Hybrid war takes on many forms, and none of them are easy to visualise. In this fourth and final Anti-Imperialist Poster Exhibition: Hybrid War, 39 artists from 18 countries contributed posters that help give visual expression to this defining concept of our times. This exhibition was launched on 3 December in solidarity with the people of Venezuela in the lead up to the National Assembly election. It looks at how the US-led hybrid war manifests itself from Venezuela to India, from Cuba to China to Brazil and beyond. These posters are a living testimony to people’s struggles against imperialism.
On the night before the election, President Maduro said that the Venezuelan people expected that the US would deny the validity of the election and prevent the Venezuelan political representatives from forwarding an agenda needed to solve the grave problems that the Venezuelan people face. ‘The US said that they do not accept the results of the elections a long time before the elections took place’, Maduro told me at Miraflores. ‘We don’t listen to the dying government of Donald Trump’.

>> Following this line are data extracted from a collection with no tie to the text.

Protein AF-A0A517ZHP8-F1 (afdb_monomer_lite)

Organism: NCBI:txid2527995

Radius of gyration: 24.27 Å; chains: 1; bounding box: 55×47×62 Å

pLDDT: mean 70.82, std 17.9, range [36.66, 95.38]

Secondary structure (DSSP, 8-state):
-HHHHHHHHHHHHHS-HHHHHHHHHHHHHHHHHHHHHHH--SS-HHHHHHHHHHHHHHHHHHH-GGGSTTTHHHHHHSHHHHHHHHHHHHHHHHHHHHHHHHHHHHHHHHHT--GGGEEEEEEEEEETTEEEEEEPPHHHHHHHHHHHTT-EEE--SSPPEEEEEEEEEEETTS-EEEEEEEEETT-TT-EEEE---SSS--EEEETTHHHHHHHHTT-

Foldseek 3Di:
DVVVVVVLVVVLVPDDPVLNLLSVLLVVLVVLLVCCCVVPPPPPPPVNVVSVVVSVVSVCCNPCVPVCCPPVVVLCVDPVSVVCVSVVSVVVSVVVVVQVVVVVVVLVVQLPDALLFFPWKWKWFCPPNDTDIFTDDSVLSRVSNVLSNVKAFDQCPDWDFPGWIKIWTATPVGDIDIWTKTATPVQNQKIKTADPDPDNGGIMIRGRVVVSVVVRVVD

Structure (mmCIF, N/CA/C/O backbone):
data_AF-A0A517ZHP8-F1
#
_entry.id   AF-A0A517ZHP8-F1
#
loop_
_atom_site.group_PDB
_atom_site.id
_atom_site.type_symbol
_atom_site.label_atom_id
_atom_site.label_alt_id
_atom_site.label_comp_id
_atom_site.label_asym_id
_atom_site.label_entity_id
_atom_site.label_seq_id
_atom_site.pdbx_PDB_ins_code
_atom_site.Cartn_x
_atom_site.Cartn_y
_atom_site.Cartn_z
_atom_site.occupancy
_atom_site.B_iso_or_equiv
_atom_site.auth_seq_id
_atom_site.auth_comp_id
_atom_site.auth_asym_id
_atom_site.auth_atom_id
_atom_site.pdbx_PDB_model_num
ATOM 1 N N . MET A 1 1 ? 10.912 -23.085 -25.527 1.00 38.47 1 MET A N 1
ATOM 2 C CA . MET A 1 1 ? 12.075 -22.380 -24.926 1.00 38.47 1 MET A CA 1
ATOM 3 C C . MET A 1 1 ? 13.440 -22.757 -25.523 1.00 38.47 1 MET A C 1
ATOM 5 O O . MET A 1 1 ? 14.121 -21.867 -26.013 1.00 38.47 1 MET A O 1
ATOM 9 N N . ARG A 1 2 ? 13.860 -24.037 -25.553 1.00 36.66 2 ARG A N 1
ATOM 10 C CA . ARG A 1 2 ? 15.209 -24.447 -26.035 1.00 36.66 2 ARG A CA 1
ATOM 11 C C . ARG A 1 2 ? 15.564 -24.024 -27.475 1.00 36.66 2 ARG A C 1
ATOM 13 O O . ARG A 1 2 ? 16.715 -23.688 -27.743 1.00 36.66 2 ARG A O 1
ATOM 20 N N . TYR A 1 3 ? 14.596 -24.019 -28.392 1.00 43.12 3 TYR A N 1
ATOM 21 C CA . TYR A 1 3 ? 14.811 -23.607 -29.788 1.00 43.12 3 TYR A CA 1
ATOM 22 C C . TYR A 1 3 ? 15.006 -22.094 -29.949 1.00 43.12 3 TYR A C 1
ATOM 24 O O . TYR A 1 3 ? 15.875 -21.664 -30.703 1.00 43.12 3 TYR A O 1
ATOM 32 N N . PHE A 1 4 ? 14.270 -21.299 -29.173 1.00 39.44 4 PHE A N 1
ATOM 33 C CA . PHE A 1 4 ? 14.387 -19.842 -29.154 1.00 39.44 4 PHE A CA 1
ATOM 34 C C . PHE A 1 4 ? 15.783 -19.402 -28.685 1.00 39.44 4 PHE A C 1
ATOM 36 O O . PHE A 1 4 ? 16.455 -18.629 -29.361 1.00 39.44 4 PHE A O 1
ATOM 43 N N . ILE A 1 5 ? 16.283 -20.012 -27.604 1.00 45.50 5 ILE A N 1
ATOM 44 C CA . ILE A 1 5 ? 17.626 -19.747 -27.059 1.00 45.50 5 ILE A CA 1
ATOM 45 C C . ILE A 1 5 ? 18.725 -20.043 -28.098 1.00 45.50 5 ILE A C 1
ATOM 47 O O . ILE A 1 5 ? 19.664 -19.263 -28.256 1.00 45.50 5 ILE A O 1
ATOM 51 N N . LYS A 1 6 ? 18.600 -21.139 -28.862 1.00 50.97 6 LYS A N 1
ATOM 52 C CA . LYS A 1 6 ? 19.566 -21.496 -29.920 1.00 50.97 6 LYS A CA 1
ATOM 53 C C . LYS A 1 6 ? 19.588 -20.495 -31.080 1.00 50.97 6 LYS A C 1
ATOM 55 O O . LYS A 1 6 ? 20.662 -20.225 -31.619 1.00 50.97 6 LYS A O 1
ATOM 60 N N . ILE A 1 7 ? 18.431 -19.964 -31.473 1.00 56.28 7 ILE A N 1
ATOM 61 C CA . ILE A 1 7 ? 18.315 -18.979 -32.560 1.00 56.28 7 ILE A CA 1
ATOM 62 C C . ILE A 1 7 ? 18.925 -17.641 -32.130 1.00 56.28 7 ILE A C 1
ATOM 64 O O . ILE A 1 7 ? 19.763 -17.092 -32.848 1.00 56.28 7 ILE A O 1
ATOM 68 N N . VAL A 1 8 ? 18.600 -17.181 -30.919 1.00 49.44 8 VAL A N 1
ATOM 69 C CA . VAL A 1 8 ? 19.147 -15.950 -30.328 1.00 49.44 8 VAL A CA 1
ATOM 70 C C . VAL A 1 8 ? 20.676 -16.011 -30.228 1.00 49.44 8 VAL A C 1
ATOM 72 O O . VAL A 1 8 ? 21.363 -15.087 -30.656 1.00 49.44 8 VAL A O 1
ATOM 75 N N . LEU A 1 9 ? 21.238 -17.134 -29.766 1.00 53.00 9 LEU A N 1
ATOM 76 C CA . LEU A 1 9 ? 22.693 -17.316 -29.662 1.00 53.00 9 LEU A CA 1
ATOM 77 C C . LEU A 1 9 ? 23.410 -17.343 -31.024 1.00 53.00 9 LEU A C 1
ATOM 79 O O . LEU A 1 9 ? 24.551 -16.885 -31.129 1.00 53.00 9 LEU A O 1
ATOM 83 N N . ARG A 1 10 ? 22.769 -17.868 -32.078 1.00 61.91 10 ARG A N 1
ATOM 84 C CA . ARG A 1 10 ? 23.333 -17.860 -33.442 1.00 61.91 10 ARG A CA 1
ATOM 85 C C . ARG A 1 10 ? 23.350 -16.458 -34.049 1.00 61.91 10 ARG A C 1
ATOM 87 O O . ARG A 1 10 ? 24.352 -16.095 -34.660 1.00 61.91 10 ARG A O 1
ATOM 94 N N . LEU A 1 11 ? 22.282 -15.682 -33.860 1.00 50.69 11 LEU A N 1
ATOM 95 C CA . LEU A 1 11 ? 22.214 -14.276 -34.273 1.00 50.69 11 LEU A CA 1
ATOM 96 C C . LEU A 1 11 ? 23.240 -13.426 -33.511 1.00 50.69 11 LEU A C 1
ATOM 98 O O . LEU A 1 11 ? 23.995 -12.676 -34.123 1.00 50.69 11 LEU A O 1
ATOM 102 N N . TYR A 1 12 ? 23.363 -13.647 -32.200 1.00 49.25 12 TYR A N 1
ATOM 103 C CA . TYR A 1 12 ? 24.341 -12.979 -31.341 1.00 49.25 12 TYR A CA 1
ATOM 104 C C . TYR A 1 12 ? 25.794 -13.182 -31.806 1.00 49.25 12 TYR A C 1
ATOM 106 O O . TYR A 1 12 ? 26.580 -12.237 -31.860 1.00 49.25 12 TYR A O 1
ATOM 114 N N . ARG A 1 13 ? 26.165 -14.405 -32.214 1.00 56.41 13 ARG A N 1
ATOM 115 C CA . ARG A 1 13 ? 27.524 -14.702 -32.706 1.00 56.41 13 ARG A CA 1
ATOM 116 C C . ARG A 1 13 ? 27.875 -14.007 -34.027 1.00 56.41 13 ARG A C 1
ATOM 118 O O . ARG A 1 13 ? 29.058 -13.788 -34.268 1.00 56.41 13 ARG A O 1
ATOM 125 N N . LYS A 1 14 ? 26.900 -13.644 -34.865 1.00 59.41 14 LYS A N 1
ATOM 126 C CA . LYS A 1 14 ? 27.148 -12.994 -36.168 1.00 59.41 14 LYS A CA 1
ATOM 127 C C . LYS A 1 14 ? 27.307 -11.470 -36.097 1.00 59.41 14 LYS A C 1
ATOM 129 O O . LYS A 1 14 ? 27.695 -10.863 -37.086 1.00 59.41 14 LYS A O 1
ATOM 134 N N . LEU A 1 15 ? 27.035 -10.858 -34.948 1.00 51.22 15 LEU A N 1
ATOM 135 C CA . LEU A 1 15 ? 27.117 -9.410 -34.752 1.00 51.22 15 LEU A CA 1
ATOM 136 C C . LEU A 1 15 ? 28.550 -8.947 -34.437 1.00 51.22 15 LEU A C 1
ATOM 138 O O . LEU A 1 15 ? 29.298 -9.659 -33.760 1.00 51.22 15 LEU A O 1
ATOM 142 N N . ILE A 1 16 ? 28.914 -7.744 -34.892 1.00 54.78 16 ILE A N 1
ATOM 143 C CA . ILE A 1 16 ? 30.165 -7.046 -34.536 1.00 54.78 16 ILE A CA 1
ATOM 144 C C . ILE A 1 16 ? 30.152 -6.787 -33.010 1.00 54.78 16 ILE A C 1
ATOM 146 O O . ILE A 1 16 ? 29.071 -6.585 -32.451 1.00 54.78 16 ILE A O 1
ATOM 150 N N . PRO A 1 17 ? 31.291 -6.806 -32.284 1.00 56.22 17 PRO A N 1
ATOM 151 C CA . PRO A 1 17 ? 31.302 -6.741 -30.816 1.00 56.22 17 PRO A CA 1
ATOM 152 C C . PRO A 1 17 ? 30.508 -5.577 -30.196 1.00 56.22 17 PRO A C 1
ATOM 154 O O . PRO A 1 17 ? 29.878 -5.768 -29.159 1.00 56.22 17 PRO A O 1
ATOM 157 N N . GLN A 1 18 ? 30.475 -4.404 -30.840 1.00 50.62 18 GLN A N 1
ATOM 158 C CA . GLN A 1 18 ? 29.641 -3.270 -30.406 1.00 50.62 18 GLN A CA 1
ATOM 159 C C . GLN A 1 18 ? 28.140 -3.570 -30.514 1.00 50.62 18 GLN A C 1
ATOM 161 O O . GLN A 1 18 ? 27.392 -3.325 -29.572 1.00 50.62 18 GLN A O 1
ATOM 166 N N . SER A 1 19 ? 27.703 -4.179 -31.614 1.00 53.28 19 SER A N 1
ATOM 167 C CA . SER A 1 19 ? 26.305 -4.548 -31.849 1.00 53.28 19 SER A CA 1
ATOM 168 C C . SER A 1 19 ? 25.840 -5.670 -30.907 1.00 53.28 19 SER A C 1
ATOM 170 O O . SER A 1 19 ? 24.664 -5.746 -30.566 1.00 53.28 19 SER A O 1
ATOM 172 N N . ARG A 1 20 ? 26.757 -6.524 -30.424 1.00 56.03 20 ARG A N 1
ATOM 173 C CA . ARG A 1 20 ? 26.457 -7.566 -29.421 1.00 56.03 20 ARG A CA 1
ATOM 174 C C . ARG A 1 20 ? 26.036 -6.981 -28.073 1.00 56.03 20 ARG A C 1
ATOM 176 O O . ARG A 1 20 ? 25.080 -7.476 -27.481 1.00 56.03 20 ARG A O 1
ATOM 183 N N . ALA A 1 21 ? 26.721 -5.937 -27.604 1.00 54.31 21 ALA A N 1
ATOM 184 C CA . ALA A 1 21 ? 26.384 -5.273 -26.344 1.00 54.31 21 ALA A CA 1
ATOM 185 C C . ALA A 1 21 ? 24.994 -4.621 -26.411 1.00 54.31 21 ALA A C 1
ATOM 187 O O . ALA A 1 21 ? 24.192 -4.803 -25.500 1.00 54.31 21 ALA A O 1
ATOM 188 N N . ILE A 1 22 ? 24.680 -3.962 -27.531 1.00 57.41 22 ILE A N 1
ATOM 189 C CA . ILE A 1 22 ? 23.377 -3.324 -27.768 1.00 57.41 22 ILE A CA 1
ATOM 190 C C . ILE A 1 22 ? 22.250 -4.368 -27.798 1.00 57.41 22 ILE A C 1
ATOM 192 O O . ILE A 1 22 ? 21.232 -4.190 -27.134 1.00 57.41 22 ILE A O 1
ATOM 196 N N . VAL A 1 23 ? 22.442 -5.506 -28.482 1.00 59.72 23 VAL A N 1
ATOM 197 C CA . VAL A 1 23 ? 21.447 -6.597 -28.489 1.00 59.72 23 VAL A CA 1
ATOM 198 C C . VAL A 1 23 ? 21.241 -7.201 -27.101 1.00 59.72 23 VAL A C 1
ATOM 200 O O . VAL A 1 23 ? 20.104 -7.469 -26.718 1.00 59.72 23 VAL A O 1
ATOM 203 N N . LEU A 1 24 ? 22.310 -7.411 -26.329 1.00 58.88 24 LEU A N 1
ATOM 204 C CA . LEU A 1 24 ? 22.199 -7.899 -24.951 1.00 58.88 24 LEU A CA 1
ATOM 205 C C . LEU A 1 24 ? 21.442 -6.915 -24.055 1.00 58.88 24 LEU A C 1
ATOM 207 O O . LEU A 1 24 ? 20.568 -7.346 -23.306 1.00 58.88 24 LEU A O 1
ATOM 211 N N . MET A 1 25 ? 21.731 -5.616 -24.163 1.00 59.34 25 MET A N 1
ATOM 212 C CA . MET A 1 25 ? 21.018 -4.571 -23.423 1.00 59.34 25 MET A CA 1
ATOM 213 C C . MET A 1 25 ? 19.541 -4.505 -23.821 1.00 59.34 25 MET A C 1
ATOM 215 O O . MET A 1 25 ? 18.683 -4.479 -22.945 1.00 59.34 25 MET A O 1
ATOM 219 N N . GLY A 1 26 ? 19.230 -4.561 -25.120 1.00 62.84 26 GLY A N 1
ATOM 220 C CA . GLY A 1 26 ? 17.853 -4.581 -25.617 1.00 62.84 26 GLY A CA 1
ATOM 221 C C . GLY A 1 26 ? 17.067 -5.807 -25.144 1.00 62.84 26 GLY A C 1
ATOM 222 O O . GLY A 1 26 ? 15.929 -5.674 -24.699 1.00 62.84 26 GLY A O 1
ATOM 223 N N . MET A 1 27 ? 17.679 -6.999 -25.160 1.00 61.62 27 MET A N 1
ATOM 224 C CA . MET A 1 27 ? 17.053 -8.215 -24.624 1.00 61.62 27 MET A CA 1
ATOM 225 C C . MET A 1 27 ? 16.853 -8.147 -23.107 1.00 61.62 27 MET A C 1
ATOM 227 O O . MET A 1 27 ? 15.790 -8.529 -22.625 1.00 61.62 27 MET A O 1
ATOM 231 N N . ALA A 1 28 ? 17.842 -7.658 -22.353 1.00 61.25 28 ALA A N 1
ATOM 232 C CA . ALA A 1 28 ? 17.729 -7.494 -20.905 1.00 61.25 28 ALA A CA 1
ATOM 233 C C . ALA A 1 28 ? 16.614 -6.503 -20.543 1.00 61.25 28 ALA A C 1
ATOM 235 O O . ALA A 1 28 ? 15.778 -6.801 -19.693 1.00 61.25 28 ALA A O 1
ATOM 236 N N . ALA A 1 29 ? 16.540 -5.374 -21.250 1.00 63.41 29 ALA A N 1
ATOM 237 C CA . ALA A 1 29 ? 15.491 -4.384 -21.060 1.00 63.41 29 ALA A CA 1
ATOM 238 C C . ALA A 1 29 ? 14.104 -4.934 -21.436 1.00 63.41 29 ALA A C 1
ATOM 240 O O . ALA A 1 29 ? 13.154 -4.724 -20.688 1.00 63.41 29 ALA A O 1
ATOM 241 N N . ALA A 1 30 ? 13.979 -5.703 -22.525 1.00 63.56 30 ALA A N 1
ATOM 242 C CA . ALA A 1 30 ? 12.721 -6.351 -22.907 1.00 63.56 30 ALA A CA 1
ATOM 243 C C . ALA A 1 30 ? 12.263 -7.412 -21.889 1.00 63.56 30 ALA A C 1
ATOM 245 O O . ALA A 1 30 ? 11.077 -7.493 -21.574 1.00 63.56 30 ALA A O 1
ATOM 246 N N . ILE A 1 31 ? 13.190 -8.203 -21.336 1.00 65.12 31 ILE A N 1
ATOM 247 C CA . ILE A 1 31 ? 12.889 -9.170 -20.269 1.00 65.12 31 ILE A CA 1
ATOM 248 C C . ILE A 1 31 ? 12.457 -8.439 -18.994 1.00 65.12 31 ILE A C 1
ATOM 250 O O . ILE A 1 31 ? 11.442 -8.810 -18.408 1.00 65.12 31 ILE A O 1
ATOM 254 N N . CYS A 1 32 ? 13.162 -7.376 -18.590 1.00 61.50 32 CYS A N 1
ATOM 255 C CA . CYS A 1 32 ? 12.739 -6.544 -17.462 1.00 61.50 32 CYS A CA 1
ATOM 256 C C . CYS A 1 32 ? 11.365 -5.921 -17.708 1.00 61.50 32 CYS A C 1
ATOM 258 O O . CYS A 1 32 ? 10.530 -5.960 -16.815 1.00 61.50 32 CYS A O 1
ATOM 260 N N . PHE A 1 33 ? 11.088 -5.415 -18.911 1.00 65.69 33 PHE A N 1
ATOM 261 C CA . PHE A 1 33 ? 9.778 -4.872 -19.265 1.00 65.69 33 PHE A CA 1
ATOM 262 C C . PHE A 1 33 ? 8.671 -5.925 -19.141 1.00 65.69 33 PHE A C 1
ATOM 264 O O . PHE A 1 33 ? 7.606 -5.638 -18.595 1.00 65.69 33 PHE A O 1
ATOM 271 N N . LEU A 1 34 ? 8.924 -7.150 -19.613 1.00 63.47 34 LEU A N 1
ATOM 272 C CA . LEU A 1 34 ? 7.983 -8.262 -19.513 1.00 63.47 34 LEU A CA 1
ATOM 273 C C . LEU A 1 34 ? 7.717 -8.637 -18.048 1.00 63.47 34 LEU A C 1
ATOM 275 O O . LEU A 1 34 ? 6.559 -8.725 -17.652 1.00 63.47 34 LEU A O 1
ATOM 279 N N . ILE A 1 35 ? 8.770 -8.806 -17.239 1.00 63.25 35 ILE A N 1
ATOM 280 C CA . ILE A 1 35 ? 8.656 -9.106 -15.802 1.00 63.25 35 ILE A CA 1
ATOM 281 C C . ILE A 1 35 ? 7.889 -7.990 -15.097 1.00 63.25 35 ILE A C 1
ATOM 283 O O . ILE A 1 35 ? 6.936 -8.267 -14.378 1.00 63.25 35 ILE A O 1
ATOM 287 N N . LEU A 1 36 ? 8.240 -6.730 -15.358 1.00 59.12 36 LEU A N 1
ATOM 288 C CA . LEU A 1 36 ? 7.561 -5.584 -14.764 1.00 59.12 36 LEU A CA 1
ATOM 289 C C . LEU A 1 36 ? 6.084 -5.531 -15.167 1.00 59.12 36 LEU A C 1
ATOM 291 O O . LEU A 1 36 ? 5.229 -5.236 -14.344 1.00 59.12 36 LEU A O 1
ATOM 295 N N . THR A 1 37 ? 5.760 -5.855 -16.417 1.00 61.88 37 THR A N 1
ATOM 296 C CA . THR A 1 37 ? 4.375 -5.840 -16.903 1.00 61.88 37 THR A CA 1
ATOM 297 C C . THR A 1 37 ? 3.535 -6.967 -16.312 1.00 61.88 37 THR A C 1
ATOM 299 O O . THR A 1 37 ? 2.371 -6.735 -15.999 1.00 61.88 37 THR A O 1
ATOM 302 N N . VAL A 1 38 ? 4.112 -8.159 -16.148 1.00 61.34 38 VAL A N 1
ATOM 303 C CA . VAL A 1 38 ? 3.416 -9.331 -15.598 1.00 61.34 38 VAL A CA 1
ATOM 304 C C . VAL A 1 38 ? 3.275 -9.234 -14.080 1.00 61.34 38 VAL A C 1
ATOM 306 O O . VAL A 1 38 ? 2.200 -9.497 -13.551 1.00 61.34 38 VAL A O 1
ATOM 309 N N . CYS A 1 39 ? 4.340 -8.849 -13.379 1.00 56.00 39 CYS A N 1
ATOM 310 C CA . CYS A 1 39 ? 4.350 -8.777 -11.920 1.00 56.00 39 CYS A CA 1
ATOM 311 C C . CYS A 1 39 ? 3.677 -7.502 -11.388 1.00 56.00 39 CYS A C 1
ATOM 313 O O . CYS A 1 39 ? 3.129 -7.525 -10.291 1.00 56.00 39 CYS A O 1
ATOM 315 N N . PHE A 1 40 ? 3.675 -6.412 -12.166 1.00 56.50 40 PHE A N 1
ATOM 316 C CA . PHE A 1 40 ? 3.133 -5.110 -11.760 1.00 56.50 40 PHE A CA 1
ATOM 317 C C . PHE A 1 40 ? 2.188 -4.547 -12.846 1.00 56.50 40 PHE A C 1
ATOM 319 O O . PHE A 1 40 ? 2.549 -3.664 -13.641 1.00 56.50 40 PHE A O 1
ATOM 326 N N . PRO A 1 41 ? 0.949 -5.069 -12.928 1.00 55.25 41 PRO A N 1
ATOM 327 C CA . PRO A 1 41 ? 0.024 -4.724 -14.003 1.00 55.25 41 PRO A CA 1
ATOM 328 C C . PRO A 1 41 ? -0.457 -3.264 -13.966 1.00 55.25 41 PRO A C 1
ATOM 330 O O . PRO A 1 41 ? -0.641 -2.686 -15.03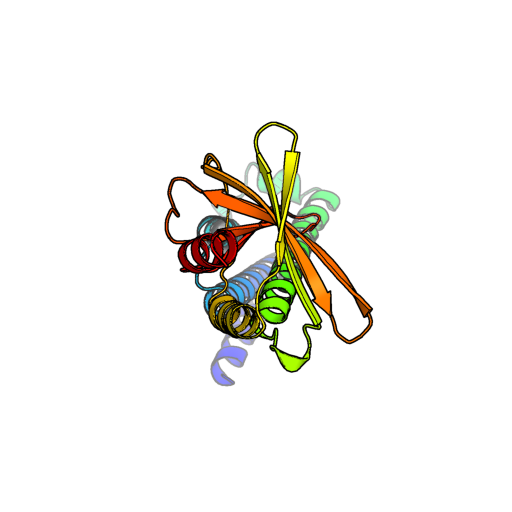9 1.00 55.25 41 PRO A O 1
ATOM 333 N N . HIS A 1 42 ? -0.605 -2.640 -12.787 1.00 48.28 42 HIS A N 1
ATOM 334 C CA . HIS A 1 42 ? -1.585 -1.554 -12.653 1.00 48.28 42 HIS A CA 1
ATOM 335 C C . HIS A 1 42 ? -1.148 -0.074 -12.675 1.00 48.28 42 HIS A C 1
ATOM 337 O O . HIS A 1 42 ? -1.961 0.673 -13.208 1.00 48.28 42 HIS A O 1
ATOM 343 N N . PRO A 1 43 ? 0.045 0.418 -12.267 1.00 50.53 43 PRO A N 1
ATOM 344 C CA . PRO A 1 43 ? 0.223 1.880 -12.334 1.00 50.53 43 PRO A CA 1
ATOM 345 C C . PRO A 1 43 ? 1.544 2.375 -12.925 1.00 50.53 43 PRO A C 1
ATOM 347 O O . PRO A 1 43 ? 2.151 3.263 -12.356 1.00 50.53 43 PRO A O 1
ATOM 350 N N . PHE A 1 44 ? 2.021 1.868 -14.069 1.00 57.75 44 PHE A N 1
ATOM 351 C CA . PHE A 1 44 ? 3.287 2.384 -14.624 1.00 57.75 44 PHE A CA 1
ATOM 352 C C . PHE A 1 44 ? 3.363 2.460 -16.144 1.00 57.75 44 PHE A C 1
ATOM 354 O O . PHE A 1 44 ? 4.357 2.057 -16.740 1.00 57.75 44 PHE A O 1
ATOM 361 N N . PHE A 1 45 ? 2.349 3.043 -16.790 1.00 51.19 45 PHE A N 1
ATOM 362 C CA . PHE A 1 45 ? 2.458 3.401 -18.210 1.00 51.19 45 PHE A CA 1
ATOM 363 C C . PHE A 1 45 ? 3.698 4.270 -18.479 1.00 51.19 45 PHE A C 1
ATOM 365 O O . PHE A 1 45 ? 4.400 4.008 -19.443 1.00 51.19 45 PHE A O 1
ATOM 372 N N . PHE A 1 46 ? 4.044 5.218 -17.597 1.00 46.25 46 PHE A N 1
ATOM 373 C CA . PHE A 1 46 ? 5.195 6.114 -17.782 1.00 46.25 46 PHE A CA 1
ATOM 374 C C . PHE A 1 46 ? 6.561 5.414 -17.672 1.00 46.25 46 PHE A C 1
ATOM 376 O O . PHE A 1 46 ? 7.436 5.648 -18.497 1.00 46.25 46 PHE A O 1
ATOM 383 N N . PHE A 1 47 ? 6.756 4.502 -16.713 1.00 56.72 47 PHE A N 1
ATOM 384 C CA . PHE A 1 47 ? 8.005 3.728 -16.615 1.00 56.72 47 PHE A CA 1
ATOM 385 C C . PHE A 1 47 ? 8.087 2.625 -17.675 1.00 56.72 47 PHE A C 1
ATOM 387 O O . PHE A 1 47 ? 9.162 2.383 -18.222 1.00 56.72 47 PHE A O 1
ATOM 394 N N . LYS A 1 48 ? 6.949 2.009 -18.032 1.00 57.28 48 LYS A N 1
ATOM 395 C CA . LYS A 1 48 ? 6.832 1.143 -19.213 1.00 57.28 48 LYS A CA 1
ATOM 396 C C . LYS A 1 48 ? 7.199 1.932 -20.480 1.00 57.28 48 LYS A C 1
ATOM 398 O O . LYS A 1 48 ? 7.969 1.439 -21.296 1.00 57.28 48 LYS A O 1
ATOM 403 N N . LEU A 1 49 ? 6.746 3.178 -20.608 1.00 51.44 49 LEU A N 1
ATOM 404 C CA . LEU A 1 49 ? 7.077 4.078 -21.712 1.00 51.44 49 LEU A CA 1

The new National Assembly will take its seat on 5 January, fifteen days before the transfer of power in the United States (where Trump also alleged fraud). The US, Maduro said, ‘does not decide what we do in Venezuela’. This is true politically, but because of the US control over information and economic activity through control over parts of the financial system and through payment reconciliation systems, the US does constrain the possibility of Venezuela to act on behalf of its people. Hugo Chávez used to say ‘viviremos y venceremos’ – we will live, and we will overcome. That is the sentiment inside Venezuela across the various political lines; it is what gives hope to people.